Supplied data:
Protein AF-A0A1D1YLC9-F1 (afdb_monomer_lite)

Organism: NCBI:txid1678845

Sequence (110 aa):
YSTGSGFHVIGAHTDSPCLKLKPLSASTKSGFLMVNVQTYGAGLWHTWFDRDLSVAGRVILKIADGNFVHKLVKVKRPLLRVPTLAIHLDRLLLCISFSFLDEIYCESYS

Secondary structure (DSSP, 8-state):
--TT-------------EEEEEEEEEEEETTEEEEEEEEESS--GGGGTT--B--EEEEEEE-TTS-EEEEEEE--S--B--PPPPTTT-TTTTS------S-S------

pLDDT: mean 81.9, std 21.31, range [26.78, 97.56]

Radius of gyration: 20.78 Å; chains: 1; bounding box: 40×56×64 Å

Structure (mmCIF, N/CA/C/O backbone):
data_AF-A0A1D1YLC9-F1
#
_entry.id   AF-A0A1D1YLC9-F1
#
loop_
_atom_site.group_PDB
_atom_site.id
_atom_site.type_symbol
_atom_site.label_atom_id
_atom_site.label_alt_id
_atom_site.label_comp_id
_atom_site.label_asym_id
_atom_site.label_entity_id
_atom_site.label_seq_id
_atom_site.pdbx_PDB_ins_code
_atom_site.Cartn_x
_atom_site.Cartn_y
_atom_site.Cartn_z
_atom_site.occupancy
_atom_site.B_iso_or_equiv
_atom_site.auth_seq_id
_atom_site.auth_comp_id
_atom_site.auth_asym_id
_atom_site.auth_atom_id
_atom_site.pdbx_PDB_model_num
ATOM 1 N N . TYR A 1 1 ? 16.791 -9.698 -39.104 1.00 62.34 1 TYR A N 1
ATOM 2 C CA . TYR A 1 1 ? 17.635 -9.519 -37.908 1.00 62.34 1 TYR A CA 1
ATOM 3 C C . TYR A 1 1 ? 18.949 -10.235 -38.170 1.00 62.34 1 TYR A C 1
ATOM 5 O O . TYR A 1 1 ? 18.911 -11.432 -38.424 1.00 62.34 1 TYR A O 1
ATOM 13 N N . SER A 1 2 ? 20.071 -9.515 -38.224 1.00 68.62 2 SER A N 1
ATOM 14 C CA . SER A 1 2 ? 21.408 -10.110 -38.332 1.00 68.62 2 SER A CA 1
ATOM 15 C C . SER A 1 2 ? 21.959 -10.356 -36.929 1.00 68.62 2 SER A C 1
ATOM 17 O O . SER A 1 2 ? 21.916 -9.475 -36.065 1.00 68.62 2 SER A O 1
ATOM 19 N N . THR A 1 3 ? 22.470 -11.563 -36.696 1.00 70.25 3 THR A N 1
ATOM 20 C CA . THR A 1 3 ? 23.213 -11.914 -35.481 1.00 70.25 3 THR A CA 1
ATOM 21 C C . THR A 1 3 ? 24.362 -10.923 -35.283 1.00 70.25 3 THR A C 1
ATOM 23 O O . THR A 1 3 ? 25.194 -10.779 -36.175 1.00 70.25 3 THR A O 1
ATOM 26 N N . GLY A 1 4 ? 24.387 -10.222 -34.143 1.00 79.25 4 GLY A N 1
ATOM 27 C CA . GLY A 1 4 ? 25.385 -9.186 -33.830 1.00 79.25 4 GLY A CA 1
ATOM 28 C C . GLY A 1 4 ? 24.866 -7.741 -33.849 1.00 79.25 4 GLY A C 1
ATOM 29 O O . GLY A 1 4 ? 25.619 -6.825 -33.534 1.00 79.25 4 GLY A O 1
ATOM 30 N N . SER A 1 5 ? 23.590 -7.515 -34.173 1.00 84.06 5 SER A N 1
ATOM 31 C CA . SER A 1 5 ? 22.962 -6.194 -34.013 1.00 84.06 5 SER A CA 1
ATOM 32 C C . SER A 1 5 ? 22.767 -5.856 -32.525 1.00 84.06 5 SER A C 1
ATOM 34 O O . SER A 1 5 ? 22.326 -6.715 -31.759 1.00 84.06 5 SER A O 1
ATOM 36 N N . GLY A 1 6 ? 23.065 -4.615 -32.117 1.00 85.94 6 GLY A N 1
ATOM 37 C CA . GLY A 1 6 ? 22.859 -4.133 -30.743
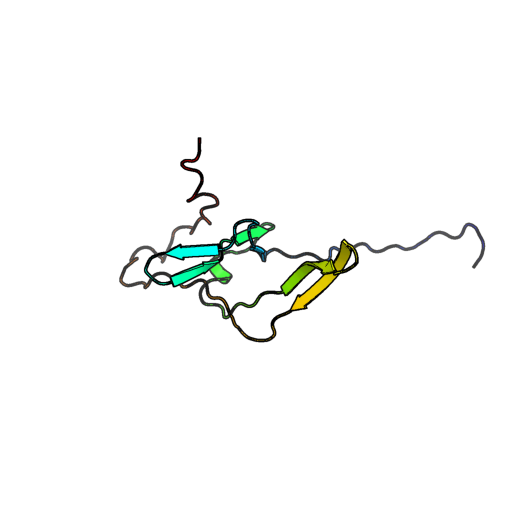 1.00 85.94 6 GLY A CA 1
ATOM 38 C C . GLY A 1 6 ? 21.380 -3.979 -30.355 1.00 85.94 6 GLY A C 1
ATOM 39 O O . GLY A 1 6 ? 20.497 -3.979 -31.212 1.00 85.94 6 GLY A O 1
ATOM 40 N N . PHE A 1 7 ? 21.111 -3.830 -29.054 1.00 91.00 7 PHE A N 1
ATOM 41 C CA . PHE A 1 7 ? 19.765 -3.608 -28.513 1.00 91.00 7 PHE A CA 1
ATOM 42 C C . PHE A 1 7 ? 19.610 -2.178 -27.993 1.00 91.00 7 PHE A C 1
ATOM 44 O O . PHE A 1 7 ? 20.507 -1.649 -27.340 1.00 91.00 7 PHE A O 1
ATOM 51 N N . HIS A 1 8 ? 18.435 -1.586 -28.210 1.00 90.81 8 HIS A N 1
ATOM 52 C CA . HIS A 1 8 ? 17.996 -0.404 -27.472 1.00 90.81 8 HIS A CA 1
ATOM 53 C C . HIS A 1 8 ? 17.086 -0.861 -26.333 1.00 90.81 8 HIS A C 1
ATOM 55 O O . HIS A 1 8 ? 16.054 -1.483 -26.578 1.00 90.81 8 HIS A O 1
ATOM 61 N N . VAL A 1 9 ? 17.481 -0.576 -25.093 1.00 95.12 9 VAL A N 1
ATOM 62 C CA . VAL A 1 9 ? 16.756 -1.004 -23.891 1.00 95.12 9 VAL A CA 1
ATOM 63 C C . VAL A 1 9 ? 16.414 0.219 -23.052 1.00 95.12 9 VAL A C 1
ATOM 65 O O . VAL A 1 9 ? 17.262 1.079 -22.827 1.00 95.12 9 VAL A O 1
ATOM 68 N N . ILE A 1 10 ? 15.170 0.281 -22.578 1.00 95.69 10 ILE A N 1
ATOM 69 C CA . ILE A 1 10 ? 14.682 1.303 -21.650 1.00 95.69 10 ILE A CA 1
ATOM 70 C C . ILE A 1 10 ? 14.277 0.600 -20.356 1.00 95.69 10 ILE A C 1
ATOM 72 O O . ILE A 1 10 ? 13.525 -0.374 -20.387 1.00 95.69 10 ILE A O 1
ATOM 76 N N . GLY A 1 11 ? 14.784 1.094 -19.228 1.00 96.25 11 GLY A N 1
ATOM 77 C CA . GLY A 1 11 ? 14.442 0.606 -17.896 1.00 96.25 11 GLY A CA 1
ATOM 78 C C . GLY A 1 11 ? 13.413 1.498 -17.203 1.00 96.25 11 GLY A C 1
ATOM 79 O O . GLY A 1 11 ? 13.458 2.719 -17.328 1.00 96.25 11 GLY A O 1
ATOM 80 N N . ALA A 1 12 ? 12.514 0.876 -16.444 1.00 97.56 12 ALA A N 1
ATOM 81 C CA . ALA A 1 12 ? 11.576 1.527 -15.533 1.00 97.56 12 ALA A CA 1
ATOM 82 C C . ALA A 1 12 ? 11.391 0.656 -14.279 1.00 97.56 12 ALA A C 1
ATOM 84 O O . ALA A 1 12 ? 11.820 -0.500 -14.256 1.00 97.56 12 ALA A O 1
ATOM 85 N N . HIS A 1 13 ? 10.737 1.193 -13.249 1.00 97.25 13 HIS A N 1
ATOM 86 C CA . HIS A 1 13 ? 10.376 0.451 -12.040 1.00 97.25 13 HIS A CA 1
ATOM 87 C C . HIS A 1 13 ? 8.847 0.363 -11.903 1.00 97.25 13 HIS A C 1
ATOM 89 O O . HIS A 1 13 ? 8.116 1.218 -12.399 1.00 97.25 13 HIS A O 1
ATOM 95 N N . THR A 1 14 ? 8.353 -0.712 -11.286 1.00 96.62 14 THR A N 1
ATOM 96 C CA . THR A 1 14 ? 6.911 -1.035 -11.227 1.00 96.62 14 THR A CA 1
ATOM 97 C C . THR A 1 14 ? 6.288 -0.801 -9.857 1.00 96.62 14 THR A C 1
ATOM 99 O O . THR A 1 14 ? 5.111 -1.083 -9.642 1.00 96.62 14 THR A O 1
ATOM 102 N N . ASP A 1 15 ? 7.090 -0.380 -8.893 1.00 96.69 15 ASP A N 1
ATOM 103 C CA . ASP A 1 15 ? 6.688 -0.158 -7.520 1.00 96.69 15 ASP A CA 1
ATOM 104 C C . ASP A 1 15 ? 6.500 1.332 -7.227 1.00 96.69 15 ASP A C 1
ATOM 106 O O . ASP A 1 15 ? 6.931 2.219 -7.963 1.00 96.69 15 ASP A O 1
ATOM 110 N N . SER A 1 16 ? 5.797 1.620 -6.142 1.00 96.56 16 SER A N 1
ATOM 111 C CA . SER A 1 16 ? 5.556 2.982 -5.677 1.00 96.56 16 SER A CA 1
ATOM 112 C C . SER A 1 16 ? 5.448 2.978 -4.156 1.00 96.56 16 SER A C 1
ATOM 114 O O . SER A 1 16 ? 5.061 1.946 -3.585 1.00 96.56 16 SER A O 1
ATOM 116 N N . PRO A 1 17 ? 5.764 4.098 -3.482 1.00 96.25 17 PRO A N 1
ATOM 117 C CA . PRO A 1 17 ? 5.617 4.179 -2.043 1.00 96.25 17 PRO A CA 1
ATOM 118 C C . PRO A 1 17 ? 4.193 3.853 -1.589 1.00 96.25 17 PRO A C 1
ATOM 120 O O . PRO A 1 17 ? 3.221 4.372 -2.140 1.00 96.25 17 PRO A O 1
ATOM 123 N N . CYS A 1 18 ? 4.059 2.964 -0.606 1.00 95.88 18 CYS A N 1
ATOM 124 C CA . CYS A 1 18 ? 2.757 2.494 -0.136 1.00 95.88 18 CYS A CA 1
ATOM 125 C C . CYS A 1 18 ? 2.794 1.962 1.299 1.00 95.88 18 CYS A C 1
ATOM 127 O O . CYS A 1 18 ? 3.860 1.710 1.857 1.00 95.88 18 CYS A O 1
ATOM 129 N N . LEU A 1 19 ? 1.609 1.768 1.883 1.00 94.75 19 LEU A N 1
ATOM 130 C CA . LEU A 1 19 ? 1.434 1.011 3.120 1.00 94.75 19 LEU A CA 1
ATOM 131 C C . LEU A 1 19 ? 1.286 -0.478 2.784 1.00 94.75 19 LEU A C 1
ATOM 133 O O . LEU A 1 19 ? 0.370 -0.870 2.058 1.00 94.75 19 LEU A O 1
ATOM 137 N N . LYS A 1 20 ? 2.183 -1.315 3.308 1.00 94.75 20 LYS A N 1
ATOM 138 C CA . LYS A 1 20 ? 2.140 -2.777 3.157 1.00 94.75 20 LYS A CA 1
ATOM 139 C C . LYS A 1 20 ? 1.668 -3.431 4.444 1.00 94.75 20 LYS A C 1
ATOM 141 O O . LYS A 1 20 ? 1.964 -2.946 5.526 1.00 94.75 20 LYS A O 1
ATOM 146 N N . LEU A 1 21 ? 0.965 -4.552 4.336 1.00 93.12 21 LEU A N 1
ATOM 147 C CA . LEU A 1 21 ? 0.575 -5.340 5.506 1.00 93.12 21 LEU A CA 1
ATOM 148 C C . LEU A 1 21 ? 1.818 -5.924 6.189 1.00 93.12 21 LEU A C 1
ATOM 150 O O . LEU A 1 21 ? 2.665 -6.510 5.511 1.00 93.12 21 LEU A O 1
ATOM 154 N N . LYS A 1 22 ? 1.912 -5.792 7.519 1.00 90.62 22 LYS A N 1
ATOM 155 C CA . LYS A 1 22 ? 2.895 -6.548 8.312 1.00 90.62 22 LYS A CA 1
ATOM 156 C C . LYS A 1 22 ? 2.510 -8.040 8.318 1.00 90.62 22 LYS A C 1
ATOM 158 O O . LYS A 1 22 ? 1.322 -8.341 8.229 1.00 90.62 22 LYS A O 1
ATOM 163 N N . PRO A 1 23 ? 3.456 -8.987 8.469 1.00 89.31 23 PRO A N 1
ATOM 164 C CA . PRO A 1 23 ? 3.124 -10.413 8.583 1.00 89.31 23 PRO A CA 1
ATOM 165 C C . PRO A 1 23 ? 2.145 -10.712 9.729 1.00 89.31 23 PRO A C 1
ATOM 167 O O . PRO A 1 23 ? 1.205 -11.485 9.563 1.00 89.31 23 PRO A O 1
ATOM 170 N N . LEU A 1 24 ? 2.325 -10.034 10.866 1.00 89.56 24 LEU A N 1
ATOM 171 C CA . LEU A 1 24 ? 1.369 -9.999 11.972 1.00 89.56 24 LEU A CA 1
ATOM 172 C C . LEU A 1 24 ? 0.492 -8.748 11.843 1.00 89.56 24 LEU A C 1
ATOM 174 O O . LEU A 1 24 ? 0.734 -7.716 12.473 1.00 89.56 24 LEU A O 1
ATOM 178 N N . SER A 1 25 ? -0.498 -8.825 10.951 1.00 89.00 25 SER A N 1
ATOM 179 C CA . SER A 1 25 ? -1.334 -7.676 10.596 1.00 89.00 25 SER A CA 1
ATOM 180 C C . SER A 1 25 ? -2.547 -7.479 11.502 1.00 89.00 25 SER A C 1
ATOM 182 O O . SER A 1 25 ? -3.014 -6.356 11.621 1.00 89.00 25 SER A O 1
ATOM 184 N N . ALA A 1 26 ? -3.108 -8.531 12.097 1.00 90.19 26 ALA A N 1
ATOM 185 C CA . ALA A 1 26 ? -4.331 -8.406 12.889 1.00 90.19 26 ALA A CA 1
ATOM 186 C C . ALA A 1 26 ? -4.047 -7.755 14.251 1.00 90.19 26 ALA A C 1
ATOM 188 O O . ALA A 1 26 ? -3.127 -8.162 14.956 1.00 90.19 26 ALA A O 1
ATOM 189 N N . SER A 1 27 ? -4.847 -6.757 14.621 1.00 89.25 27 SER A N 1
ATOM 190 C CA . SER A 1 27 ? -4.770 -6.079 15.915 1.00 89.25 27 SER A CA 1
ATOM 191 C C . SER A 1 27 ? -6.159 -5.612 16.342 1.00 89.25 27 SER A C 1
ATOM 193 O O . SER A 1 27 ? -7.005 -5.341 15.494 1.00 89.25 27 SER A O 1
ATOM 195 N N . THR A 1 28 ? -6.399 -5.490 17.644 1.00 91.25 28 THR A N 1
ATOM 196 C CA . THR A 1 28 ? -7.656 -4.958 18.184 1.00 91.25 28 THR A CA 1
ATOM 197 C C . THR A 1 28 ? -7.335 -3.950 19.269 1.00 91.25 28 THR A C 1
ATOM 199 O O . THR A 1 28 ? -6.605 -4.259 20.209 1
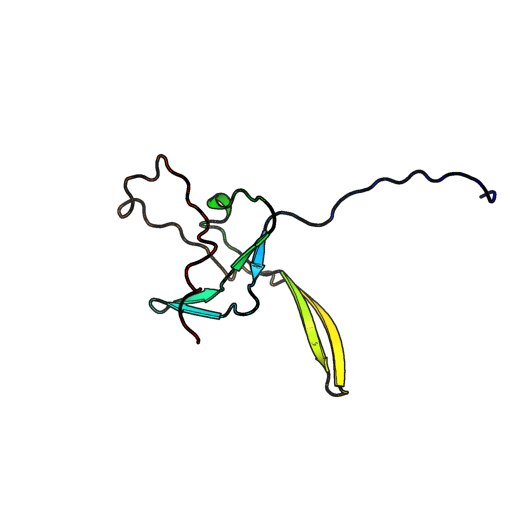.00 91.25 28 THR A O 1
ATOM 202 N N . LYS A 1 29 ? -7.889 -2.741 19.169 1.00 85.50 29 LYS A N 1
ATOM 203 C CA . LYS A 1 29 ? -7.713 -1.709 20.196 1.00 85.50 29 LYS A CA 1
ATOM 204 C C . LYS A 1 29 ? -8.925 -0.784 20.242 1.00 85.50 29 LYS A C 1
ATOM 206 O O . LYS A 1 29 ? -9.509 -0.448 19.216 1.00 85.50 29 LYS A O 1
ATOM 211 N N . SER A 1 30 ? -9.336 -0.421 21.455 1.00 89.75 30 SER A N 1
ATOM 212 C CA . SER A 1 30 ? -10.494 0.448 21.715 1.00 89.75 30 SER A CA 1
ATOM 213 C C . SER A 1 30 ? -11.792 0.007 21.013 1.00 89.75 30 SER A C 1
ATOM 215 O O . SER A 1 30 ? -12.561 0.844 20.556 1.00 89.75 30 SER A O 1
ATOM 217 N N . GLY A 1 31 ? -12.022 -1.307 20.888 1.00 91.38 31 GLY A N 1
ATOM 218 C CA . GLY A 1 31 ? -13.206 -1.866 20.220 1.00 91.38 31 GLY A CA 1
ATOM 219 C C . GLY A 1 31 ? -13.145 -1.895 18.686 1.00 91.38 31 GLY A C 1
ATOM 220 O O . GLY A 1 31 ? -14.088 -2.368 18.058 1.00 91.38 31 GLY A O 1
ATOM 221 N N . PHE A 1 32 ? -12.043 -1.448 18.076 1.00 88.56 32 PHE A N 1
ATOM 222 C CA . PHE A 1 32 ? -11.841 -1.481 16.627 1.00 88.56 32 PHE A CA 1
ATOM 223 C C . PHE A 1 32 ? -10.898 -2.610 16.216 1.00 88.56 32 PHE A C 1
ATOM 225 O O . PHE A 1 32 ? -9.841 -2.798 16.824 1.00 88.56 32 PHE A O 1
ATOM 232 N N . LEU A 1 33 ? -11.257 -3.308 15.135 1.00 92.12 33 LEU A N 1
ATOM 233 C CA . LEU A 1 33 ? -10.341 -4.187 14.415 1.00 92.12 33 LEU A CA 1
ATOM 234 C C . LEU A 1 33 ? -9.406 -3.327 13.561 1.00 92.12 33 LEU A C 1
ATOM 236 O O . LEU A 1 33 ? -9.848 -2.557 12.710 1.00 92.12 33 LEU A O 1
ATOM 240 N N . MET A 1 34 ? -8.113 -3.474 13.797 1.00 91.31 34 MET A N 1
ATOM 241 C CA . MET A 1 34 ? -7.049 -2.742 13.132 1.00 91.31 34 MET A CA 1
ATOM 242 C C . MET A 1 34 ? -6.189 -3.677 12.298 1.00 91.31 34 MET A C 1
ATOM 244 O O . MET A 1 34 ? -6.091 -4.883 12.541 1.00 91.31 34 MET A O 1
ATOM 248 N N . VAL A 1 35 ? -5.539 -3.078 11.306 1.00 92.25 35 VAL A N 1
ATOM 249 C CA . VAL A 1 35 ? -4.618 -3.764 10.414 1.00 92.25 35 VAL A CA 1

Assignment: Send back the lines of the records word for word, from the very first through the line containing "pLDDT: mean 81.9, std".

Answer to the problem:
Protein AF-A0A1D1YLC9-F1 (afdb_monomer_lite)

Organism: NCBI:txid1678845

Sequence (110 aa):
YSTGSGFHVIGAHTDSPCLKLKPLSASTKSGFLMVNVQTYGAGLWHTWFDRDLSVAGRVILKIADGNFVHKLVKVKRPLLRVPTLAIHLDRLLLCISFSFLDEIYCESYS

Secondary structure (DSSP, 8-state):
--TT-------------EEEEEEEEEEEETTEEEEEEEEESS--GGGGTT--B--EEEEEEE-TTS-EEEEEEE--S--B--PPPPTTT-TTTTS------S-S------

pLDDT: mean 81.9, std 21.31, range [26.78, 97.56]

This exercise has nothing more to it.